About this exercise: Your answer must hold only the lines below from the line containing "ATOM 166 N N" through the line containing "ATOM 198 O O", each reproduced exactly.
#### Dataset entries
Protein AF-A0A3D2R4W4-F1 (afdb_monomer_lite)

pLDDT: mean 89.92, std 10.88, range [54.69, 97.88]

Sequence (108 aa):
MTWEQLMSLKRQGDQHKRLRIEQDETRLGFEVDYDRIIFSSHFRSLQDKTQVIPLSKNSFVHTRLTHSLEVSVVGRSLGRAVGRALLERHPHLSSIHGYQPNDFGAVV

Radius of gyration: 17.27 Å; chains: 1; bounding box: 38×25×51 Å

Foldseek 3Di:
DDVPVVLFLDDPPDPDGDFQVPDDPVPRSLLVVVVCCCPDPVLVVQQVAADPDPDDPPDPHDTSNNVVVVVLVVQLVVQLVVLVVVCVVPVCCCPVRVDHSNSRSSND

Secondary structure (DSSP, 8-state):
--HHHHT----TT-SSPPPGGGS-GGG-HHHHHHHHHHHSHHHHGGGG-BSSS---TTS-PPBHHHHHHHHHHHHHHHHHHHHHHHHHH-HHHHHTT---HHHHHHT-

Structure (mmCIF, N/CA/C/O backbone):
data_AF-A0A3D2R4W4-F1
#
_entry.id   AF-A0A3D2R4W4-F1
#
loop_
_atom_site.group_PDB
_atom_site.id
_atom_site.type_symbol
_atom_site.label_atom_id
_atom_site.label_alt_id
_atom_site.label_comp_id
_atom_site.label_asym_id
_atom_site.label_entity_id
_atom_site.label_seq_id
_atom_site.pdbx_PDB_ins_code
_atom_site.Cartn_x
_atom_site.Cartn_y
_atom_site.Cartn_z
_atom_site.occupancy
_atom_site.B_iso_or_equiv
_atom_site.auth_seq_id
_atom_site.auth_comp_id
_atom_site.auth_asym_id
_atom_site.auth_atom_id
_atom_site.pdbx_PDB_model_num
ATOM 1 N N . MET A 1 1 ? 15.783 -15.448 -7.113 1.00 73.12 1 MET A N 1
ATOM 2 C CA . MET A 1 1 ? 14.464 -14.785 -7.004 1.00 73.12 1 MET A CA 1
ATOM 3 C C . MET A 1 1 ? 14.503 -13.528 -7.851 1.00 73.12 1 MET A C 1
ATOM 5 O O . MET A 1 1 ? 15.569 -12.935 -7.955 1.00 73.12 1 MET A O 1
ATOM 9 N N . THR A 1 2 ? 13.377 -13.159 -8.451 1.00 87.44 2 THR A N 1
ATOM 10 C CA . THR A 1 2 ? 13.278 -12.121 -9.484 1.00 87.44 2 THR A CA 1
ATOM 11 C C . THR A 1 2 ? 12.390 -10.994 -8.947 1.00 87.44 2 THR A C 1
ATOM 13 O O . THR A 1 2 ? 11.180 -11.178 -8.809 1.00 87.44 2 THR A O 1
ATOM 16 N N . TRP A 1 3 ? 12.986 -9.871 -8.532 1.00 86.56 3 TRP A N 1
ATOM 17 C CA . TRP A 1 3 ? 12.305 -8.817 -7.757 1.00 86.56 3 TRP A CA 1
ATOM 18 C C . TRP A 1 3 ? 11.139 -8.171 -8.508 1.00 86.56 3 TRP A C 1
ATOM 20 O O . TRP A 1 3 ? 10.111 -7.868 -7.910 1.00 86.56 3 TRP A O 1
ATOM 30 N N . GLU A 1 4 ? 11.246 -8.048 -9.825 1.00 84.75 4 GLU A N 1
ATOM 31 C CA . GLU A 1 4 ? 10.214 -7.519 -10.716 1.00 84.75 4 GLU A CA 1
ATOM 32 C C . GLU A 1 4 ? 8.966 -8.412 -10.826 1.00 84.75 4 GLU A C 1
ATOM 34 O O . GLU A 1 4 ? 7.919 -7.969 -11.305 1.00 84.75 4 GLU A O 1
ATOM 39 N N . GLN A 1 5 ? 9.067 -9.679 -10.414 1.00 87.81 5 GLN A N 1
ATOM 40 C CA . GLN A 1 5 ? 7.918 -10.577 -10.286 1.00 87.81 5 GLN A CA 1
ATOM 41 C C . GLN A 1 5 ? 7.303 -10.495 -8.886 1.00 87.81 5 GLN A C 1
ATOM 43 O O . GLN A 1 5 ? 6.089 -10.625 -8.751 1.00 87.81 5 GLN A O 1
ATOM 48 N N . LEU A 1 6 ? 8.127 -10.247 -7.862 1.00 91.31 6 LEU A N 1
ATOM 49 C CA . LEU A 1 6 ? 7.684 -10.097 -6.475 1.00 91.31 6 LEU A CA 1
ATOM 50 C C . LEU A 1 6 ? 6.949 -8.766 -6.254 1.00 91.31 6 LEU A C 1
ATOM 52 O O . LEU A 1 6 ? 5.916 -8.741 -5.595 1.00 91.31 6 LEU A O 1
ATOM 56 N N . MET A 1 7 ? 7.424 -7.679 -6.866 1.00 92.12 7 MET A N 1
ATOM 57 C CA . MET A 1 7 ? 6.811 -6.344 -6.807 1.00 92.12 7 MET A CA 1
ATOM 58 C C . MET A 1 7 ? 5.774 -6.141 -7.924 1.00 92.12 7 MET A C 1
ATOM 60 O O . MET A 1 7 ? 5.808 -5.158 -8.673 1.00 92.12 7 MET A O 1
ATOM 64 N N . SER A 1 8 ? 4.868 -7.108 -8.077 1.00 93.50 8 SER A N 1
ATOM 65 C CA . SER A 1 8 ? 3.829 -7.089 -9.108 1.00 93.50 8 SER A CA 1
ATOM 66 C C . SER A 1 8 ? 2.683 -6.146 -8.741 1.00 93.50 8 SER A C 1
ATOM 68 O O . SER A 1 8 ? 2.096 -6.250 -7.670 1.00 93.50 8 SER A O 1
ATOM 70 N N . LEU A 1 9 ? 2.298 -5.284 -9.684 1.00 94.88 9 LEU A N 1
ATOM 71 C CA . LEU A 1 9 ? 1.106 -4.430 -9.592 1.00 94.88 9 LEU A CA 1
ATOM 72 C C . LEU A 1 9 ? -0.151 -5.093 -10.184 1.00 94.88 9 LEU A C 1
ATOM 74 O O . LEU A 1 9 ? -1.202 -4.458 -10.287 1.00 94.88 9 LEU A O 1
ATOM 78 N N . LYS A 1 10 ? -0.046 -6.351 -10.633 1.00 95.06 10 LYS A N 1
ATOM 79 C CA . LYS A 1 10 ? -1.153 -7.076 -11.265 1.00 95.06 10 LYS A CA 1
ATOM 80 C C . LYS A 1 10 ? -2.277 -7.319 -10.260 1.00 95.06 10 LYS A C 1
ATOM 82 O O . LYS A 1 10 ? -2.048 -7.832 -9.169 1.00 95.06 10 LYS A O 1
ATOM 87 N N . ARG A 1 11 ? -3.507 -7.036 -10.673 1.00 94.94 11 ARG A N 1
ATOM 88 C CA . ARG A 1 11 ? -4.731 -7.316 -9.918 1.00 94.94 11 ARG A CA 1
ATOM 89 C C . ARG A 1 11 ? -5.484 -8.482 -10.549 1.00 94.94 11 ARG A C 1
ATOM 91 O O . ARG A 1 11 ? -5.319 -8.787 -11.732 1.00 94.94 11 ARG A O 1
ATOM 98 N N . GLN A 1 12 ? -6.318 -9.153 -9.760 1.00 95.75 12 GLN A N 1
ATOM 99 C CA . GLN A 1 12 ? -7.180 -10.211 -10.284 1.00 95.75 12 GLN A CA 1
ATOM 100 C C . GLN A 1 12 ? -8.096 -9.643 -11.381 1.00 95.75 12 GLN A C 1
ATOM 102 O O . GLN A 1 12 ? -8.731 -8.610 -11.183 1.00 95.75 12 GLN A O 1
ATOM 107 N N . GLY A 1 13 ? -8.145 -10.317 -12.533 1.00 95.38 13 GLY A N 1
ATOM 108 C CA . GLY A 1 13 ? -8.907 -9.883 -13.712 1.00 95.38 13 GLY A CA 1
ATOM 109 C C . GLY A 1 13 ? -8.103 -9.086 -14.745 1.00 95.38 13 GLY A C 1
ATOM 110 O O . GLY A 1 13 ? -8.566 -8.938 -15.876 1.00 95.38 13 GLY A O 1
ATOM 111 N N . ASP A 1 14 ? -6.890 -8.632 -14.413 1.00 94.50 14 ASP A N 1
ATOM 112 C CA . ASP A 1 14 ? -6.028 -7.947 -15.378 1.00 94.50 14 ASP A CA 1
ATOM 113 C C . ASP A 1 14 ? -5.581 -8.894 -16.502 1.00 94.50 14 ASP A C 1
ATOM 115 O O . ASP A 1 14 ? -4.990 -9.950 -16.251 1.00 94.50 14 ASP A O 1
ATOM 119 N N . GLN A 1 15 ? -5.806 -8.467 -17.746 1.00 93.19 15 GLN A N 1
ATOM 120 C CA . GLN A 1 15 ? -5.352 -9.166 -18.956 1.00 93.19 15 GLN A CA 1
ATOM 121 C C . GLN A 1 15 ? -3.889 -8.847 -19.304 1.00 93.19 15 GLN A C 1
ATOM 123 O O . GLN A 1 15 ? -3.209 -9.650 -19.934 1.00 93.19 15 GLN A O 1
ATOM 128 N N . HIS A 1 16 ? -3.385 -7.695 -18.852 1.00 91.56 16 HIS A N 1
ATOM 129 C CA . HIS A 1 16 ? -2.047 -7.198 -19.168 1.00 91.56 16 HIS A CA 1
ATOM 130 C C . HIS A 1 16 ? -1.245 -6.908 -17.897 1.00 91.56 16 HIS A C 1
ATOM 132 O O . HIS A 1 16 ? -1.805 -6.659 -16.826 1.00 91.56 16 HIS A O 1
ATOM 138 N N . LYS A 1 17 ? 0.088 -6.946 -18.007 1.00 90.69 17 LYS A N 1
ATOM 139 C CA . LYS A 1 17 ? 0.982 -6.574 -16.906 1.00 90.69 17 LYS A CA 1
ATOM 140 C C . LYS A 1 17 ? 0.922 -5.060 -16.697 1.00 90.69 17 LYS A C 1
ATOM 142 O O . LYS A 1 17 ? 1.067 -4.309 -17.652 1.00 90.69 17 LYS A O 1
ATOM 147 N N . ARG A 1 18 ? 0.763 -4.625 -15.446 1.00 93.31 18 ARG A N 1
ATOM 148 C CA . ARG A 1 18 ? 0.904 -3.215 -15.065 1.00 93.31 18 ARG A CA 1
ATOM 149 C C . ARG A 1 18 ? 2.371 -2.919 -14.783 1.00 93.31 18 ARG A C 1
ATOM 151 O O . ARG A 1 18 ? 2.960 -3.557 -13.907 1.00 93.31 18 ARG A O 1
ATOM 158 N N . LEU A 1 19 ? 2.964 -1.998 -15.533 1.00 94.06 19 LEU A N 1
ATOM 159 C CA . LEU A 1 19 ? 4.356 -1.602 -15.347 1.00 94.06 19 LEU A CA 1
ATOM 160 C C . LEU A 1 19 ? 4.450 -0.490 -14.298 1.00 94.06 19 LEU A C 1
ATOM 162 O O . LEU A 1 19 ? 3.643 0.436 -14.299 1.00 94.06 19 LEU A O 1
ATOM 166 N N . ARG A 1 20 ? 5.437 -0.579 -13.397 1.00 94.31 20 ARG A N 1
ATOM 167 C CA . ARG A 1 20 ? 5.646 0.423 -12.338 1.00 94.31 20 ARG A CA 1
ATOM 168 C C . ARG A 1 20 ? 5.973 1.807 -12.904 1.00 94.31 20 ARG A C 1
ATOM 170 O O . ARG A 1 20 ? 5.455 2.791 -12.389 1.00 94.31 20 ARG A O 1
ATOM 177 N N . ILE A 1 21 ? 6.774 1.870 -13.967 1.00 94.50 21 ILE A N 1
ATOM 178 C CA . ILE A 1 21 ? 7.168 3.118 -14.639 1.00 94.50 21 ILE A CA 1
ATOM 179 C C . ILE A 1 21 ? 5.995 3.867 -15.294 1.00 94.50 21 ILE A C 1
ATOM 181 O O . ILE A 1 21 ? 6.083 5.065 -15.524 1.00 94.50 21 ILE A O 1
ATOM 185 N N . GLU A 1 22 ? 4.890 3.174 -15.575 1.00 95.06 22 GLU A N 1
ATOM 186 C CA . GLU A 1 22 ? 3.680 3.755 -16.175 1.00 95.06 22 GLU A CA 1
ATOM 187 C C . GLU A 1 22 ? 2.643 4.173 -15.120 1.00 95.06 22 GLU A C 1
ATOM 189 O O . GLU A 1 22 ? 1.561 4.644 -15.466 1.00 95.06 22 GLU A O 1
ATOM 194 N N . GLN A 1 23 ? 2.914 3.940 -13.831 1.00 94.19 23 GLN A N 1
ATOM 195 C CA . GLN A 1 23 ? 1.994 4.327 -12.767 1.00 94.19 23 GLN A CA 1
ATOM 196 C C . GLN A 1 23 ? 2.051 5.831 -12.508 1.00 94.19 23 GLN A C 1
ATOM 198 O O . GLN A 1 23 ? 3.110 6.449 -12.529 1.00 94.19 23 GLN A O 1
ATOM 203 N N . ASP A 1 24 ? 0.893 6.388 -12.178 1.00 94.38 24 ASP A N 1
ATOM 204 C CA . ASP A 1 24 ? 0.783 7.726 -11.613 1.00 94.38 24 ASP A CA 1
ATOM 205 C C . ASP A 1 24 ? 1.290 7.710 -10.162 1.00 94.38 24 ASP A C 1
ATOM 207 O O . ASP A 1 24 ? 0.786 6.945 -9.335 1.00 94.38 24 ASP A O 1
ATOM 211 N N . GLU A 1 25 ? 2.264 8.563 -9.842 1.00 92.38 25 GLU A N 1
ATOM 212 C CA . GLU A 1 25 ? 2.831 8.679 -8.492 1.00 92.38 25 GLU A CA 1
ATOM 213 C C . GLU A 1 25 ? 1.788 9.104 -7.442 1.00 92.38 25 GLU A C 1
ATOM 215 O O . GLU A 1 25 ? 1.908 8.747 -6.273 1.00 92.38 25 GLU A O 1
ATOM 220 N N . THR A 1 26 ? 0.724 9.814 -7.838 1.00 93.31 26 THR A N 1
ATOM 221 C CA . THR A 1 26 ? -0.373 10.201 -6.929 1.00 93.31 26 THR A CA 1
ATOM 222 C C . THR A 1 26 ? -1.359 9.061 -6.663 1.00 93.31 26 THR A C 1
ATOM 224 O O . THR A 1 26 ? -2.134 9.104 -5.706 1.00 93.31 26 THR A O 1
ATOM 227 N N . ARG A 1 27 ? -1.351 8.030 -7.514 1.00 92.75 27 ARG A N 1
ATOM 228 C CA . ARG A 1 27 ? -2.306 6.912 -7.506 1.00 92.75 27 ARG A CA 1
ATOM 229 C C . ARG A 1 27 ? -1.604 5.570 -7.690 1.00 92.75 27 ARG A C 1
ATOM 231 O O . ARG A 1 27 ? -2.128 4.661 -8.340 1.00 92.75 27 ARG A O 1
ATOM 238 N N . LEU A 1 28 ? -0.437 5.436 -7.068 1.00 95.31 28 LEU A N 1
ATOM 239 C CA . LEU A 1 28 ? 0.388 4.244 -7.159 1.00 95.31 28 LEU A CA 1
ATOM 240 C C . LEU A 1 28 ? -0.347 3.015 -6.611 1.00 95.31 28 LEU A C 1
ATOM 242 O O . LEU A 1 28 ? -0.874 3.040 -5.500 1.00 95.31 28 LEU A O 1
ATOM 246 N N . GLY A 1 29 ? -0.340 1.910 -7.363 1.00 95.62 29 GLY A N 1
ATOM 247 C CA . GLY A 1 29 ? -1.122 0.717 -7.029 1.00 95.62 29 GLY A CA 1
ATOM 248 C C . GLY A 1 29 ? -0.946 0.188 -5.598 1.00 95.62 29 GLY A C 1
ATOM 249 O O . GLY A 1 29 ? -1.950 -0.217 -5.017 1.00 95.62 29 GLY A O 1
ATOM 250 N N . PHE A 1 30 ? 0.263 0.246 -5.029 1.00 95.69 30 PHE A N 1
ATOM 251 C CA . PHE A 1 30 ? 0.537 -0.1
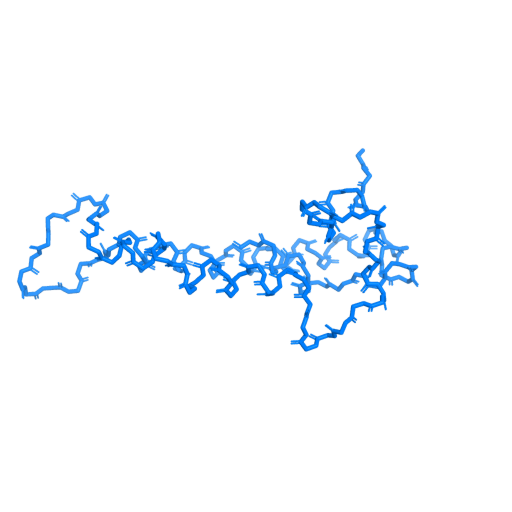82 -3.649 1.00 95.69 30 PHE A CA 1
ATOM 252 C C . PHE A 1 30 ? -0.131 0.725 -2.602 1.00 95.69 30 PHE A C 1
ATOM 254 O O . PHE A 1 30 ? -0.770 0.233 -1.678 1.00 95.69 30 PHE A O 1
ATOM 261 N N . GLU A 1 31 ? -0.081 2.048 -2.783 1.00 95.12 31 GLU A N 1
ATOM 262 C CA . GLU A 1 31 ? -0.775 2.992 -1.890 1.00 95.12 31 GLU A CA 1
ATOM 263 C C . GLU A 1 31 ? -2.300 2.850 -2.025 1.00 95.12 31 GLU A C 1
ATOM 265 O O . GLU A 1 31 ? -3.030 2.866 -1.036 1.00 95.12 31 GLU A O 1
ATOM 270 N N . VAL A 1 32 ? -2.796 2.582 -3.240 1.00 96.31 32 VAL A N 1
ATOM 271 C CA . VAL A 1 32 ? -4.219 2.272 -3.460 1.00 96.31 32 VAL A CA 1
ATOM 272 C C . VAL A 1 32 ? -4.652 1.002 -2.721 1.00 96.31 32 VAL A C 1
########
Answer to the exercise:
ATOM 166 N N . ARG A 1 20 ? 5.437 -0.579 -13.397 1.00 94.31 20 ARG A N 1
ATOM 167 C CA . ARG A 1 20 ? 5.646 0.423 -12.338 1.00 94.31 20 ARG A CA 1
ATOM 168 C C . ARG A 1 20 ? 5.973 1.807 -12.904 1.00 94.31 20 ARG A C 1
ATOM 170 O O . ARG A 1 20 ? 5.455 2.791 -12.389 1.00 94.31 20 ARG A O 1
ATOM 177 N N . ILE A 1 21 ? 6.774 1.870 -13.967 1.00 94.50 21 ILE A N 1
ATOM 178 C CA . ILE A 1 21 ? 7.168 3.118 -14.639 1.00 94.50 21 ILE A CA 1
ATOM 179 C C . ILE A 1 21 ? 5.995 3.867 -15.294 1.00 94.50 21 ILE A C 1
ATOM 181 O O . ILE A 1 21 ? 6.083 5.065 -15.524 1.00 94.50 21 ILE A O 1
ATOM 185 N N . GLU A 1 22 ? 4.890 3.174 -15.575 1.00 95.06 22 GLU A N 1
ATOM 186 C CA . GLU A 1 22 ? 3.680 3.755 -16.175 1.00 95.06 22 GLU A CA 1
ATOM 187 C C . GLU A 1 22 ? 2.643 4.173 -15.120 1.00 95.06 22 GLU A C 1
ATOM 189 O O . GLU A 1 22 ? 1.561 4.644 -15.466 1.00 95.06 22 GLU A O 1
ATOM 194 N N . GLN A 1 23 ? 2.914 3.940 -13.831 1.00 94.19 23 GLN A N 1
ATOM 195 C CA . GLN A 1 23 ? 1.994 4.327 -12.767 1.00 94.19 23 GLN A CA 1
ATOM 196 C C . GLN A 1 23 ? 2.051 5.831 -12.508 1.00 94.19 23 GLN A C 1
ATOM 198 O O . GLN A 1 23 ? 3.110 6.449 -12.529 1.00 94.19 23 GLN A O 1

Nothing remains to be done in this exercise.